# About this task
Among the lines of data below, reproduce only those from the one with "ATOM 225 N N" through the one with "ATOM 227 C C", exactly as they stand, both ends included.

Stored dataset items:
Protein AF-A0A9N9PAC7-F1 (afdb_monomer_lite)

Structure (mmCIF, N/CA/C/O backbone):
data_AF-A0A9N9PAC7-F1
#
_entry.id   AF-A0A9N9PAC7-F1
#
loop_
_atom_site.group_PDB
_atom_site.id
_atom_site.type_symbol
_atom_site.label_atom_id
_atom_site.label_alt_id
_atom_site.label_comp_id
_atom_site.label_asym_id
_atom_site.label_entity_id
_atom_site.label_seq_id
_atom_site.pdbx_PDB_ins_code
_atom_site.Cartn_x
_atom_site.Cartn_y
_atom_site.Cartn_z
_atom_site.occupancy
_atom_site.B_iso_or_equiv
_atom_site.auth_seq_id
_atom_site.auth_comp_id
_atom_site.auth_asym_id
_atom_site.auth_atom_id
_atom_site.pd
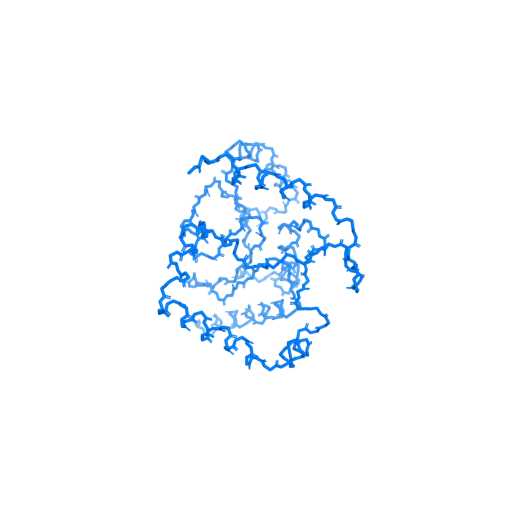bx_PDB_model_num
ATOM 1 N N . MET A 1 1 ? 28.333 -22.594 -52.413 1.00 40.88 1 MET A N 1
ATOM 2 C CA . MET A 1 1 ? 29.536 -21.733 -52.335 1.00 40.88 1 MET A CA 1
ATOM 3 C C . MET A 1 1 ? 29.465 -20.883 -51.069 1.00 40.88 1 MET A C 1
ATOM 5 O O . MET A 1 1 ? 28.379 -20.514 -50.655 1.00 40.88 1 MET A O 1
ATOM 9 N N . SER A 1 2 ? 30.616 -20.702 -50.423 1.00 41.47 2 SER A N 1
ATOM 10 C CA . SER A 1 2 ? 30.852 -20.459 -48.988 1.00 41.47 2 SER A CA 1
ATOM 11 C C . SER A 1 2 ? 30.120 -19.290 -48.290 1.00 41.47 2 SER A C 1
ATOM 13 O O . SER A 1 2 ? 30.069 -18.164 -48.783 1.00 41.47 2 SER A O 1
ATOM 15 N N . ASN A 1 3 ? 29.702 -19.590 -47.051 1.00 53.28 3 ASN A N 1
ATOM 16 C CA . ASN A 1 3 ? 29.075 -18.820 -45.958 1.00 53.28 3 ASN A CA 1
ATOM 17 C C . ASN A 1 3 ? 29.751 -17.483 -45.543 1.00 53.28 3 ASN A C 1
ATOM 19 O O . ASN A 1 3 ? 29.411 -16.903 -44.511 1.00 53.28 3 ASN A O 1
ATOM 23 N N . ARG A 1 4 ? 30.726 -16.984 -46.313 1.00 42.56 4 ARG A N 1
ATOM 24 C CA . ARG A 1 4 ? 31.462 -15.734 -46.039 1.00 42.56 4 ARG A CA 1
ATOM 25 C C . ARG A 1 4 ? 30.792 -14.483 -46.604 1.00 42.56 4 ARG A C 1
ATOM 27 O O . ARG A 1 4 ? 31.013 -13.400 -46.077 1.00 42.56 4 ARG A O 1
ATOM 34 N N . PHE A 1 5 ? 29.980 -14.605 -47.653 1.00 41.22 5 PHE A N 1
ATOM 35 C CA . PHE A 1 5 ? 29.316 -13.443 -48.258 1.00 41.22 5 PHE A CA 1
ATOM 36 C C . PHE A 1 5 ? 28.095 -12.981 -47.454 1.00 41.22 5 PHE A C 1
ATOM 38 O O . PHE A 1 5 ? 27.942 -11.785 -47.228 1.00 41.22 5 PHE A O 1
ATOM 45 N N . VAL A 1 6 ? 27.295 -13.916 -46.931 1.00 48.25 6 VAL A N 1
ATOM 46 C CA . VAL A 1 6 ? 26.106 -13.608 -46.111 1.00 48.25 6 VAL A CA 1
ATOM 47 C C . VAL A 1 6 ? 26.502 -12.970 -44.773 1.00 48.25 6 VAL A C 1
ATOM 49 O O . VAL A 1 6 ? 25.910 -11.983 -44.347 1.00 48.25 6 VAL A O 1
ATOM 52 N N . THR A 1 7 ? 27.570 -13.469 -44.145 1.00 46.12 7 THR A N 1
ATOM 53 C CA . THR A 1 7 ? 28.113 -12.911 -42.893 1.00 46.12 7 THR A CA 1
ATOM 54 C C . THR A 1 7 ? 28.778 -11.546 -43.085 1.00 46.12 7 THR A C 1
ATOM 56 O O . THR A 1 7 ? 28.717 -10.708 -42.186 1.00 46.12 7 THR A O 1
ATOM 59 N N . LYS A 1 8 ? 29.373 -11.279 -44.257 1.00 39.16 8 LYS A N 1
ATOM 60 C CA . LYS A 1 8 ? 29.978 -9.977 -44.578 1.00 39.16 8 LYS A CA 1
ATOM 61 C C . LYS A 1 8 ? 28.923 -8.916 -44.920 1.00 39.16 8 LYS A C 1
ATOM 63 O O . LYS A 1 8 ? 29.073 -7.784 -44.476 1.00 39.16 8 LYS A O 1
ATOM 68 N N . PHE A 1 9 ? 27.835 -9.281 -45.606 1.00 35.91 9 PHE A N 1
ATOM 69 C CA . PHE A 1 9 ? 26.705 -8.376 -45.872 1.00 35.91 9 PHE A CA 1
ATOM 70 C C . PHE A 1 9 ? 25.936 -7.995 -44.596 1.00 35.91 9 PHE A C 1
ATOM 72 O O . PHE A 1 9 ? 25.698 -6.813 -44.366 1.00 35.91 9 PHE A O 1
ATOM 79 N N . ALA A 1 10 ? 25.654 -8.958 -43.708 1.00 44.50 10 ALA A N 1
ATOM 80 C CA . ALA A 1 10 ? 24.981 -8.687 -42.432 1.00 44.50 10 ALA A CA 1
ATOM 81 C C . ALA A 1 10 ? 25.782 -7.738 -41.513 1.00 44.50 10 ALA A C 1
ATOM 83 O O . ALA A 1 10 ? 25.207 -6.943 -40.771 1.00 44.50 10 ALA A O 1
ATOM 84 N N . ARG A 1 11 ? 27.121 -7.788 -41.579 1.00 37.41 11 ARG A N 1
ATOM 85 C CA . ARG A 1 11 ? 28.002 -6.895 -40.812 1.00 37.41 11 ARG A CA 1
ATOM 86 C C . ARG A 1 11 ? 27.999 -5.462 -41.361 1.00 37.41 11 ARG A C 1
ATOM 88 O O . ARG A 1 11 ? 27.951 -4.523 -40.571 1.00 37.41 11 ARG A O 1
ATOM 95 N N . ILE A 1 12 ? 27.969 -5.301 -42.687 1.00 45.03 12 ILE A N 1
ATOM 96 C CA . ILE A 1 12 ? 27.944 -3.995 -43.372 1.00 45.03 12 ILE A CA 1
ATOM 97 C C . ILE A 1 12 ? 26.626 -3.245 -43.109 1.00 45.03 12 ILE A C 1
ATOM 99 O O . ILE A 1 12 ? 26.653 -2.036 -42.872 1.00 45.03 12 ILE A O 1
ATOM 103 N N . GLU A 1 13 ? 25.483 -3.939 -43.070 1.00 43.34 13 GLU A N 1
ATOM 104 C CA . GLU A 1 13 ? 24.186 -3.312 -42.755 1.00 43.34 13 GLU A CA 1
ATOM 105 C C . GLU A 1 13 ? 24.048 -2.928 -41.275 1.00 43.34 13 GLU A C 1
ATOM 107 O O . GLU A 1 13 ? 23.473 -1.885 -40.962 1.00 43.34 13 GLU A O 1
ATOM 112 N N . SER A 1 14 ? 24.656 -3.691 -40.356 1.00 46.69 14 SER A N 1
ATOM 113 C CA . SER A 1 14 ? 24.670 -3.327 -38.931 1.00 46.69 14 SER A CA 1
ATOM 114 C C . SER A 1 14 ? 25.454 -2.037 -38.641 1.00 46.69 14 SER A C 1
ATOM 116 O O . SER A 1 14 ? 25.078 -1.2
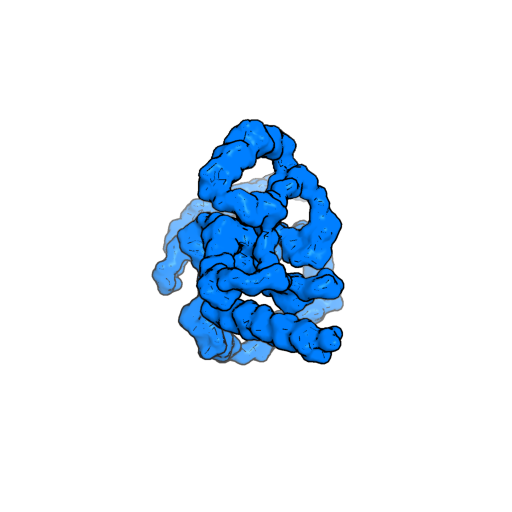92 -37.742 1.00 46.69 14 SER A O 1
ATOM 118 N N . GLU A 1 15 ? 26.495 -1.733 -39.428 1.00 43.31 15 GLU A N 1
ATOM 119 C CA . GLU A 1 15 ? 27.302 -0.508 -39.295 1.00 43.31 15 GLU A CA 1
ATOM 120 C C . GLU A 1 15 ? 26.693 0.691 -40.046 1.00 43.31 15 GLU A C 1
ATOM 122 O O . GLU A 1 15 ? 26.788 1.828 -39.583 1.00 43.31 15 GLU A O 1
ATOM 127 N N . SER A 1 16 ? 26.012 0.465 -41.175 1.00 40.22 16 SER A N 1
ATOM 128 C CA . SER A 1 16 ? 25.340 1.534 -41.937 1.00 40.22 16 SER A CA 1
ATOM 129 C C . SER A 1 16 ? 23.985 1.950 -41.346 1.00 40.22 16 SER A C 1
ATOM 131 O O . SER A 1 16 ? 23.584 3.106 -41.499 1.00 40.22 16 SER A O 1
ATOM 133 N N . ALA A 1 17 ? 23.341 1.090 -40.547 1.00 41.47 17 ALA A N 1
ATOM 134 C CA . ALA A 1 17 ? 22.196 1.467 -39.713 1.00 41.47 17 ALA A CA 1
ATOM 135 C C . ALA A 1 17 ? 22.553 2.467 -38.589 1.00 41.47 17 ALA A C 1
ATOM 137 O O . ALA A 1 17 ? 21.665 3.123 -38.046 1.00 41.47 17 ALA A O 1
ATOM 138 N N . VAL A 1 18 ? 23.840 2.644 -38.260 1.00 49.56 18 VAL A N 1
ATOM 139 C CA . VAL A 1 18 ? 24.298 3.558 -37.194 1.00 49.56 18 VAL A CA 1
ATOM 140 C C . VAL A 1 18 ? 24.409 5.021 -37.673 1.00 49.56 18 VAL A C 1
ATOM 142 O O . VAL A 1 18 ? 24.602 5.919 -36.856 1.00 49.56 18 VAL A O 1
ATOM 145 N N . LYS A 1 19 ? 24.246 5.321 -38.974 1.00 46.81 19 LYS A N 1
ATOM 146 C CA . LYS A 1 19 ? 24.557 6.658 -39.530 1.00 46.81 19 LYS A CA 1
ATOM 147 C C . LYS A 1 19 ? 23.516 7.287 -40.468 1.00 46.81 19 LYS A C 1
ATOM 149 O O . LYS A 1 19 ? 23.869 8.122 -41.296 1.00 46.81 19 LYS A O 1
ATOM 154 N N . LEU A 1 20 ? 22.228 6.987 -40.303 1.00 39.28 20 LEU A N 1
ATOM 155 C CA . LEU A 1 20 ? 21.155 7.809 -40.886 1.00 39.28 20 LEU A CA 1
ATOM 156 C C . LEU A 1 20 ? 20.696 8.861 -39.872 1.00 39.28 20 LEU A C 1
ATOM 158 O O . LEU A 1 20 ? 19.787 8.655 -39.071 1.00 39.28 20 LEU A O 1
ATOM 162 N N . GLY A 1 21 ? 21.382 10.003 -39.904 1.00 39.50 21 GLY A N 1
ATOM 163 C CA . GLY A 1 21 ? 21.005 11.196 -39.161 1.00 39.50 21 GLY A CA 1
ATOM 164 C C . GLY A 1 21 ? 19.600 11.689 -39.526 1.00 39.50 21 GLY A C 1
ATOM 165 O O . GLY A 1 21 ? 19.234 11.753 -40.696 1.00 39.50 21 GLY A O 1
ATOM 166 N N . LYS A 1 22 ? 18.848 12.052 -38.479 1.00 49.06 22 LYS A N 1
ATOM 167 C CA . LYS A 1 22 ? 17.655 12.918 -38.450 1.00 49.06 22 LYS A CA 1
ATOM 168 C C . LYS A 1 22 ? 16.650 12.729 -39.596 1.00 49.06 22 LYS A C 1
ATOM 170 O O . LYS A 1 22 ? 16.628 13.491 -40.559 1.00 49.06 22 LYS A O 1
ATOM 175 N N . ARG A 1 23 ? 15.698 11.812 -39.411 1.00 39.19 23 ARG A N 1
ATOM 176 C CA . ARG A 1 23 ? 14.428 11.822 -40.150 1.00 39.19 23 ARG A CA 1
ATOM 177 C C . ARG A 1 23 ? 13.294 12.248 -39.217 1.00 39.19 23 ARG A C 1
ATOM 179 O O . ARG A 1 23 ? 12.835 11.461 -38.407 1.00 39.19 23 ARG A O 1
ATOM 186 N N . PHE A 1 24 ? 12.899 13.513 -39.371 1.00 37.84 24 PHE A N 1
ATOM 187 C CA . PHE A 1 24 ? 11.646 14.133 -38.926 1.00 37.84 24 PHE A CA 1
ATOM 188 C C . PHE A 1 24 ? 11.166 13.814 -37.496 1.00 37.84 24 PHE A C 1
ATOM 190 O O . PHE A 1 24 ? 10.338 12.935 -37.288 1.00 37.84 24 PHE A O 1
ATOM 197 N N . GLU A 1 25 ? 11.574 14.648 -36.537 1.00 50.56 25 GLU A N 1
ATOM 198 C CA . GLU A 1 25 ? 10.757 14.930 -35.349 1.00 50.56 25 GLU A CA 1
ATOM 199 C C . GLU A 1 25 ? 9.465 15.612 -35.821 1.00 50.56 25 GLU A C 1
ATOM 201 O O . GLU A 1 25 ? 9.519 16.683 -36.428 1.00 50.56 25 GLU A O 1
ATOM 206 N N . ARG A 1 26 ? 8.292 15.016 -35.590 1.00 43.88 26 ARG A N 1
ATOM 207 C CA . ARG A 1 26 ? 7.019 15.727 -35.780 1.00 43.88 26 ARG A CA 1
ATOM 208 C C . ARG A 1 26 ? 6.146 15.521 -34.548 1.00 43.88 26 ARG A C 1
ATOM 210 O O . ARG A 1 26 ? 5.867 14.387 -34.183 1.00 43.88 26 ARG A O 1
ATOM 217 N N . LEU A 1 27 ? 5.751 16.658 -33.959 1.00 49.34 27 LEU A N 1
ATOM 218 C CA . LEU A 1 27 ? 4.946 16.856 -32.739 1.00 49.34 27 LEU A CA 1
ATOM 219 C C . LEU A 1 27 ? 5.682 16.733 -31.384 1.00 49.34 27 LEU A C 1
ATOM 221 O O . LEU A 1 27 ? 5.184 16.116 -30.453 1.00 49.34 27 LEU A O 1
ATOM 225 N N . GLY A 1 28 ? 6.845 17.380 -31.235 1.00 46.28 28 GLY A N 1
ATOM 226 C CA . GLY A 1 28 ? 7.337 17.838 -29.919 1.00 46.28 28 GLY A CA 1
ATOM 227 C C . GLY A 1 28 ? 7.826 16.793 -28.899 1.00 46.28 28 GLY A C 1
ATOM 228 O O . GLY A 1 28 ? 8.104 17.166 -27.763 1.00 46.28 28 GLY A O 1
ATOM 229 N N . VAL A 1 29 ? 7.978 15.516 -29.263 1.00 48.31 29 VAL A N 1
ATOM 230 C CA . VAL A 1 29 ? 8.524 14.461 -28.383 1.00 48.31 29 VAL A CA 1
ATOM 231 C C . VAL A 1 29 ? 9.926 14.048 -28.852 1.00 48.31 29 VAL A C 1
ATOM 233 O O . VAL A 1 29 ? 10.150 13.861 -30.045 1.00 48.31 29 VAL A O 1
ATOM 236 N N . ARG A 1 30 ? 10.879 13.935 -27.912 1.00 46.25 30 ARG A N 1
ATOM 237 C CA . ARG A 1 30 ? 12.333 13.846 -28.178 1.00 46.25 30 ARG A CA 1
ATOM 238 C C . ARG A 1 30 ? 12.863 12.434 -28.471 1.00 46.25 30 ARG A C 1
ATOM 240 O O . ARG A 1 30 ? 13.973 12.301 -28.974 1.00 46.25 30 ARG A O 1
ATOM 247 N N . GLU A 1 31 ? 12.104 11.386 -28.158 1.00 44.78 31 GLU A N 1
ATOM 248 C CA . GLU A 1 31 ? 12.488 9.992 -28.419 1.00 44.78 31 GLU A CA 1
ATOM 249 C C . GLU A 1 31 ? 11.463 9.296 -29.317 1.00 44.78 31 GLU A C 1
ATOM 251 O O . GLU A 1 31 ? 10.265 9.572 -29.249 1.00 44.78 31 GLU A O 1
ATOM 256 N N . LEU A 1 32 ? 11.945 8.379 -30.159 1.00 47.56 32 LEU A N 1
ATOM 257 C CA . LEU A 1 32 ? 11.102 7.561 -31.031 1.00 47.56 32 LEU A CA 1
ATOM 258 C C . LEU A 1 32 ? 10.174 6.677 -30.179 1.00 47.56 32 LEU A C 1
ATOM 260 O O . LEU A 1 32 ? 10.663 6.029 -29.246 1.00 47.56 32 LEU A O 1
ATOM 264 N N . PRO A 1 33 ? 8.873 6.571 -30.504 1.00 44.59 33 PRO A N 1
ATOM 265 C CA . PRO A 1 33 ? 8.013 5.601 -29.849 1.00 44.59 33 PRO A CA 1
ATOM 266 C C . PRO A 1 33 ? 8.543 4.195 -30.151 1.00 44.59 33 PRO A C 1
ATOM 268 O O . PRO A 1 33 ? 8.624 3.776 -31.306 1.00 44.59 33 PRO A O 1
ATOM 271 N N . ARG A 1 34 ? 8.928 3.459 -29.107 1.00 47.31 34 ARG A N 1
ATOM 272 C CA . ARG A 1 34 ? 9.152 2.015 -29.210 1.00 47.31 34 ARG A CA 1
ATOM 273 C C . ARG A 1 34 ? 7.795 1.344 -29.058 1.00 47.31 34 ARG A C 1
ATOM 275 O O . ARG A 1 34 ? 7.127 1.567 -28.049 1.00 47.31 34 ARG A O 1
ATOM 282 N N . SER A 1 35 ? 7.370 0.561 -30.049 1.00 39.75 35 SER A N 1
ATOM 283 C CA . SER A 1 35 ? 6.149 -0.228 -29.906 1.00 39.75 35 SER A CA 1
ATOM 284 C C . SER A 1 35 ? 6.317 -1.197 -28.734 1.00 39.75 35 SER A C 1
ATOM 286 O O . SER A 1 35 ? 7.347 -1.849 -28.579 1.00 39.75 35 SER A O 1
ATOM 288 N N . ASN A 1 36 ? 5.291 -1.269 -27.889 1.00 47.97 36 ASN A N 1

# Exercise result
ATOM 225 N N . GLY A 1 28 ? 6.845 17.380 -31.235 1.00 46.28 28 GLY A N 1
ATOM 226 C CA . GLY A 1 28 ? 7.337 17.838 -29.919 1.00 46.28 28 GLY A CA 1
ATOM 227 C C . GLY A 1 28 ? 7.826 16.793 -28.899 1.00 46.28 28 GLY A C 1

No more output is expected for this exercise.